II. THAT SOME SENTIMENT OF VIRTUE MAY REMAIN IN THOSE ADDICTED TO THE WORST SOCIAL VICES. Shechem, we are told, "loved the damsel, and spake kindly unto the damsel." He was willing to make honourable amends, as far as could be, by an offer of marriage. In this he was generous and noble, for lust commonly ends in loathing. Amnon abhors Tamar as before he loved her. But this man desires to cover his fault by marriage, and promises low and fidelity. He had many of the vices of the great and powerful, but was not without some remains of virtue. The conduct of this heathen man is a rebuke to many who dwell in Christian lands.

III. THAT INCREASING TROUBLES MAY FALL TO THE LOT OF GOOD MEN. Jacob now suffered one of the most dreadful calamities that can fall upon a household — the disgrace and ruin of his daughter. When he heard of it he "held his peace," as if stunned by the blow (ver. 5).

(T. H. Leale.)

As her mother Leah, so she hath a fault in her eyes, which was curiosity. She will needs see, and be seen; and whilst she doth vainly see, she is seen lustfully. It is not enough for us to look to our own thoughts, except we beware of the provocations of others. If we once wander out of the lists that God hath set us in our callings, there is nothing but danger. Her eyes were guilty of the temptation; only to see is an insufficient r arrant to draw us into places of spiritual hazard. If Shechem had seen her busy at home, his love had been free from outrage; now the lightness of her presence gave encouragement to his inordinate desires. Immodesty of behaviour makes way to lust, and gives life unto wicked hopes.

(Bishop Hall.)

By those windows of the eyes and ears sin and death often enter. See to the cinque ports if ye would keep out the enemy. Shut up the five windows if ye would have the house, the heart, full of light, saith the Arabian proverb.

(J. Trapp.)

1. Sad occurrences may be ordered to saints while they sit by God's altar. Worship is not without trial.

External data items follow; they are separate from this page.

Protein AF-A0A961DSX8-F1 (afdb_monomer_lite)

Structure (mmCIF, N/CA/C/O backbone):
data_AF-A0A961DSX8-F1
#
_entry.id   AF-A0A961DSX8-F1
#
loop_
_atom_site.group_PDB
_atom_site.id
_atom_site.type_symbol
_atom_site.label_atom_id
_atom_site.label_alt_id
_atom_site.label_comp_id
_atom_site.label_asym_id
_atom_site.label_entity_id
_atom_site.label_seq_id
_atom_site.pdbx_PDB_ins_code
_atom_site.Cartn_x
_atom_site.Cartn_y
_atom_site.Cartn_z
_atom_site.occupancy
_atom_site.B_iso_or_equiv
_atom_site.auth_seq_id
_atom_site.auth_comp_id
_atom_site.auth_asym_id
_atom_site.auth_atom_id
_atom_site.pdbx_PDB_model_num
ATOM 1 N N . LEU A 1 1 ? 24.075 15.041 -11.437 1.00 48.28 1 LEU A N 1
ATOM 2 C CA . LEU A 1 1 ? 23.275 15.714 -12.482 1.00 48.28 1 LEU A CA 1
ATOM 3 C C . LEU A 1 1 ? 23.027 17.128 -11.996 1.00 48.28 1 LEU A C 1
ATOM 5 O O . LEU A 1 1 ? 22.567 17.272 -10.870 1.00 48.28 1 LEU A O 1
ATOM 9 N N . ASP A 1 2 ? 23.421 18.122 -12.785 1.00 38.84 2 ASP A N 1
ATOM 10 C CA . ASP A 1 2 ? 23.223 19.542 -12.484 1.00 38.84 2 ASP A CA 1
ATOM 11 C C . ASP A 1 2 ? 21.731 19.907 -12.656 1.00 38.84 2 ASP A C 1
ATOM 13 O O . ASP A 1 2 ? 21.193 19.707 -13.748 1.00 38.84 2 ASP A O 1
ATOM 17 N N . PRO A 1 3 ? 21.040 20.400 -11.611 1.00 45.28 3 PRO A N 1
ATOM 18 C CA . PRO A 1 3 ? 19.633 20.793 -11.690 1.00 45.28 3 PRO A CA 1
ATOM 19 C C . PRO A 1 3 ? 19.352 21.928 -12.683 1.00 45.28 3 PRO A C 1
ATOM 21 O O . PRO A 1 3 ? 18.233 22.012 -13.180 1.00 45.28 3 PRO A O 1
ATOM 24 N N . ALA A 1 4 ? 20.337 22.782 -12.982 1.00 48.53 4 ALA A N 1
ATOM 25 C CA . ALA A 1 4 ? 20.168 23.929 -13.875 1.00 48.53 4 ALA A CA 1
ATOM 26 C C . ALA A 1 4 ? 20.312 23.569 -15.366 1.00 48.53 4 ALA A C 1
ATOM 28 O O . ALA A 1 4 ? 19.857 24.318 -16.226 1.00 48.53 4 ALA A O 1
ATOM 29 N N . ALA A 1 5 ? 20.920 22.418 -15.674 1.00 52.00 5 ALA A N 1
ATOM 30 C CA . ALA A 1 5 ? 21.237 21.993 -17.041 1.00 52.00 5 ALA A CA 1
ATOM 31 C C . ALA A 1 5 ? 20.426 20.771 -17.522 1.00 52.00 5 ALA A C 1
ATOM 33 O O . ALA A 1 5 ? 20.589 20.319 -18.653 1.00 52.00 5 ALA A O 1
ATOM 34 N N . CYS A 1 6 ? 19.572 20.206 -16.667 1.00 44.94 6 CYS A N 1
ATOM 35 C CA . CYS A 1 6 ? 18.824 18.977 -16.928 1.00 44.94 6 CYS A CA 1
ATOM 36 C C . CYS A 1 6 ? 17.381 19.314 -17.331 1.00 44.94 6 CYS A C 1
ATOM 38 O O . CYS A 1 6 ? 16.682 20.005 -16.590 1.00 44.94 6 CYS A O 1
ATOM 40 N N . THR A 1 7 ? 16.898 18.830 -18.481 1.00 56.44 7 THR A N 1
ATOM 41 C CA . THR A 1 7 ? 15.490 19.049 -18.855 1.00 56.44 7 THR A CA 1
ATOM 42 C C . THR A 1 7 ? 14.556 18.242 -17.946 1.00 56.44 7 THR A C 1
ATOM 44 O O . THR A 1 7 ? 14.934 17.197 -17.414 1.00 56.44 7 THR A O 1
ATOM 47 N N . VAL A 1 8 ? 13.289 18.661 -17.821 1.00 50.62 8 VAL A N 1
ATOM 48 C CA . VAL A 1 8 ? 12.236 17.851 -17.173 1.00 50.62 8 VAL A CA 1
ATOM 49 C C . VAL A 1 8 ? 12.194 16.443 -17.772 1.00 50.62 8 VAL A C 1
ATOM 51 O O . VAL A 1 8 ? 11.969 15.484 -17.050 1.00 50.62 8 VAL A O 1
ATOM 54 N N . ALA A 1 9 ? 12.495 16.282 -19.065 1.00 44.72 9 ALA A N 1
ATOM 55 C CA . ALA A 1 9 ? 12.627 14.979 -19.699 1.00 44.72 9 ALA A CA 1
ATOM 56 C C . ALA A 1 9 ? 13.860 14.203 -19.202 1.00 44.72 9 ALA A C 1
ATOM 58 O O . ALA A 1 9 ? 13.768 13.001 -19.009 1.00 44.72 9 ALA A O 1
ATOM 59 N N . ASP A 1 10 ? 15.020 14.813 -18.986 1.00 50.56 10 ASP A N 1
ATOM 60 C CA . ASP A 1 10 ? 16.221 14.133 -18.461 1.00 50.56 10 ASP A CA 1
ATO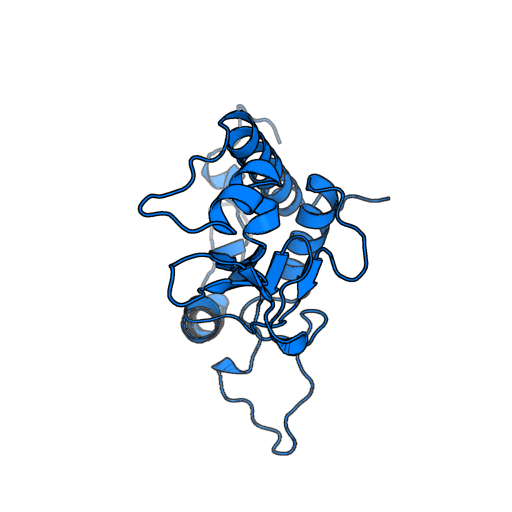M 61 C C . ASP A 1 10 ? 16.067 13.719 -16.992 1.00 50.56 10 ASP A C 1
ATOM 63 O O . ASP A 1 10 ? 16.510 12.635 -16.609 1.00 50.56 10 ASP A O 1
ATOM 67 N N . TRP A 1 11 ? 15.311 14.499 -16.217 1.00 46.41 11 TRP A N 1
ATOM 68 C CA . TRP A 1 11 ? 14.766 14.094 -14.917 1.00 46.41 11 TRP A CA 1
ATOM 69 C C . TRP A 1 11 ? 13.727 12.964 -15.045 1.00 46.41 11 TRP A C 1
ATOM 71 O O . TRP A 1 11 ? 13.761 11.990 -14.296 1.00 46.41 11 TRP A O 1
ATOM 81 N N . ASN A 1 12 ? 12.850 13.059 -16.048 1.00 46.50 12 ASN A N 1
ATOM 82 C CA . ASN A 1 12 ? 11.795 12.099 -16.379 1.00 46.50 12 ASN A CA 1
ATOM 83 C C . ASN A 1 12 ? 12.240 11.036 -17.385 1.00 46.50 12 ASN A C 1
ATOM 85 O O . ASN A 1 12 ? 11.407 10.423 -18.055 1.00 46.50 12 ASN A O 1
ATOM 89 N N . ALA A 1 13 ? 13.532 10.705 -17.452 1.00 51.66 13 ALA A N 1
ATOM 90 C CA . ALA A 1 13 ? 13.964 9.417 -17.985 1.00 51.66 13 ALA A CA 1
ATOM 91 C C . ALA A 1 13 ? 13.588 8.306 -16.986 1.00 51.66 13 ALA A C 1
ATOM 93 O O . ALA A 1 13 ? 14.381 7.399 -16.727 1.00 51.66 13 ALA A O 1
ATOM 94 N N . ALA A 1 14 ? 12.388 8.411 -16.404 1.00 59.97 14 ALA A N 1
ATOM 95 C CA . ALA A 1 14 ? 11.738 7.426 -15.588 1.00 59.97 14 ALA A CA 1
ATOM 96 C C . ALA A 1 14 ? 11.660 6.183 -16.460 1.00 59.97 14 ALA A C 1
ATOM 98 O O . ALA A 1 14 ? 10.843 6.075 -17.364 1.00 59.97 14 ALA A O 1
ATOM 99 N N . THR A 1 15 ? 12.578 5.254 -16.229 1.00 72.94 15 THR A N 1
ATOM 100 C CA . THR A 1 15 ? 12.567 3.938 -16.865 1.00 72.94 15 THR A CA 1
ATOM 101 C C . THR A 1 15 ? 11.476 3.058 -16.264 1.00 72.94 15 THR A C 1
ATOM 103 O O . THR A 1 15 ? 11.431 1.872 -16.557 1.00 72.94 15 THR A O 1
ATOM 106 N N . SER A 1 16 ? 10.596 3.624 -15.437 1.00 82.19 16 SER A N 1
ATOM 107 C CA . SER A 1 16 ? 9.509 2.964 -14.733 1.00 82.19 16 SER A CA 1
ATOM 108 C C . SER A 1 16 ? 8.286 3.871 -14.646 1.00 82.19 16 SER A C 1
ATOM 110 O O . SER A 1 16 ? 8.426 5.043 -14.294 1.00 82.19 16 SER A O 1
ATOM 112 N N . LEU A 1 17 ? 7.110 3.306 -14.884 1.00 88.31 17 LEU A N 1
ATOM 113 C CA . LEU A 1 17 ? 5.811 3.875 -14.553 1.00 88.31 17 LEU A CA 1
ATOM 114 C C . LEU A 1 17 ? 5.099 2.868 -13.651 1.00 88.31 17 LEU A C 1
ATOM 116 O O . LEU A 1 17 ? 4.818 1.747 -14.077 1.00 88.31 17 LEU A O 1
ATOM 120 N N . ASP A 1 18 ? 4.828 3.283 -12.419 1.00 90.50 18 ASP A N 1
ATOM 121 C CA . ASP A 1 18 ? 4.158 2.454 -11.426 1.00 90.50 18 ASP A CA 1
ATOM 122 C C . ASP A 1 18 ? 2.742 3.010 -11.195 1.00 90.50 18 ASP A C 1
ATOM 124 O O . ASP A 1 18 ? 2.584 4.187 -10.870 1.00 90.50 18 ASP A O 1
ATOM 128 N N . LEU A 1 19 ? 1.717 2.174 -11.372 1.00 93.62 19 LEU A N 1
ATOM 129 C CA . LEU A 1 19 ? 0.352 2.446 -10.927 1.00 93.62 19 LEU A CA 1
ATOM 130 C C . LEU A 1 19 ? 0.228 2.002 -9.469 1.00 93.62 19 LEU A C 1
ATOM 132 O O . LEU A 1 19 ? 0.374 0.820 -9.156 1.00 93.62 19 LEU A O 1
ATOM 136 N N . LEU A 1 20 ? -0.039 2.961 -8.594 1.00 93.00 20 LEU A N 1
ATOM 137 C CA . LEU A 1 20 ? -0.278 2.733 -7.177 1.00 93.00 20 LEU A CA 1
ATOM 138 C C . LEU A 1 20 ? -1.769 2.900 -6.896 1.00 93.00 20 LEU A C 1
ATOM 140 O O . LEU A 1 20 ? -2.324 3.947 -7.227 1.00 93.00 20 LEU A O 1
ATOM 144 N N . SER A 1 21 ? -2.372 1.914 -6.232 1.00 92.88 21 SER A N 1
ATOM 145 C CA . SER A 1 21 ? -3.643 2.115 -5.539 1.00 92.88 21 SER A CA 1
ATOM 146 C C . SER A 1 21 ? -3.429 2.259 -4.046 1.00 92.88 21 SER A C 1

2. Religious care of God misplaced doth not exempt parents and children from sad temptations. Jacob worshipped by Shalem, not at Bethel.

3. Mothers' sins Providence may hit in daughters' miscarriages.

4. The children of saints, and specially daughters, may be occasion of great affliction to parents.

5. Wilfulness and wantonness urge on young souls to their own mischief, and grief of parents.

6. Unruly appetites to know the fashions and vain courses of others bring many souls into grievous snares.

7. Vain sights and spectacles in revels and wanton garbs may occasion loss of purity (ver. 1).

(G. Hughes, B. D.)

1. Great men's children are not usually the best; but vile and debauched. So Shechem the son of a prince.

2. Sons of great men are apt to think they may sin by authority; being not restrained.

3. It is a dangerous thing for an innocent damsel to come under the eye of lascivious men.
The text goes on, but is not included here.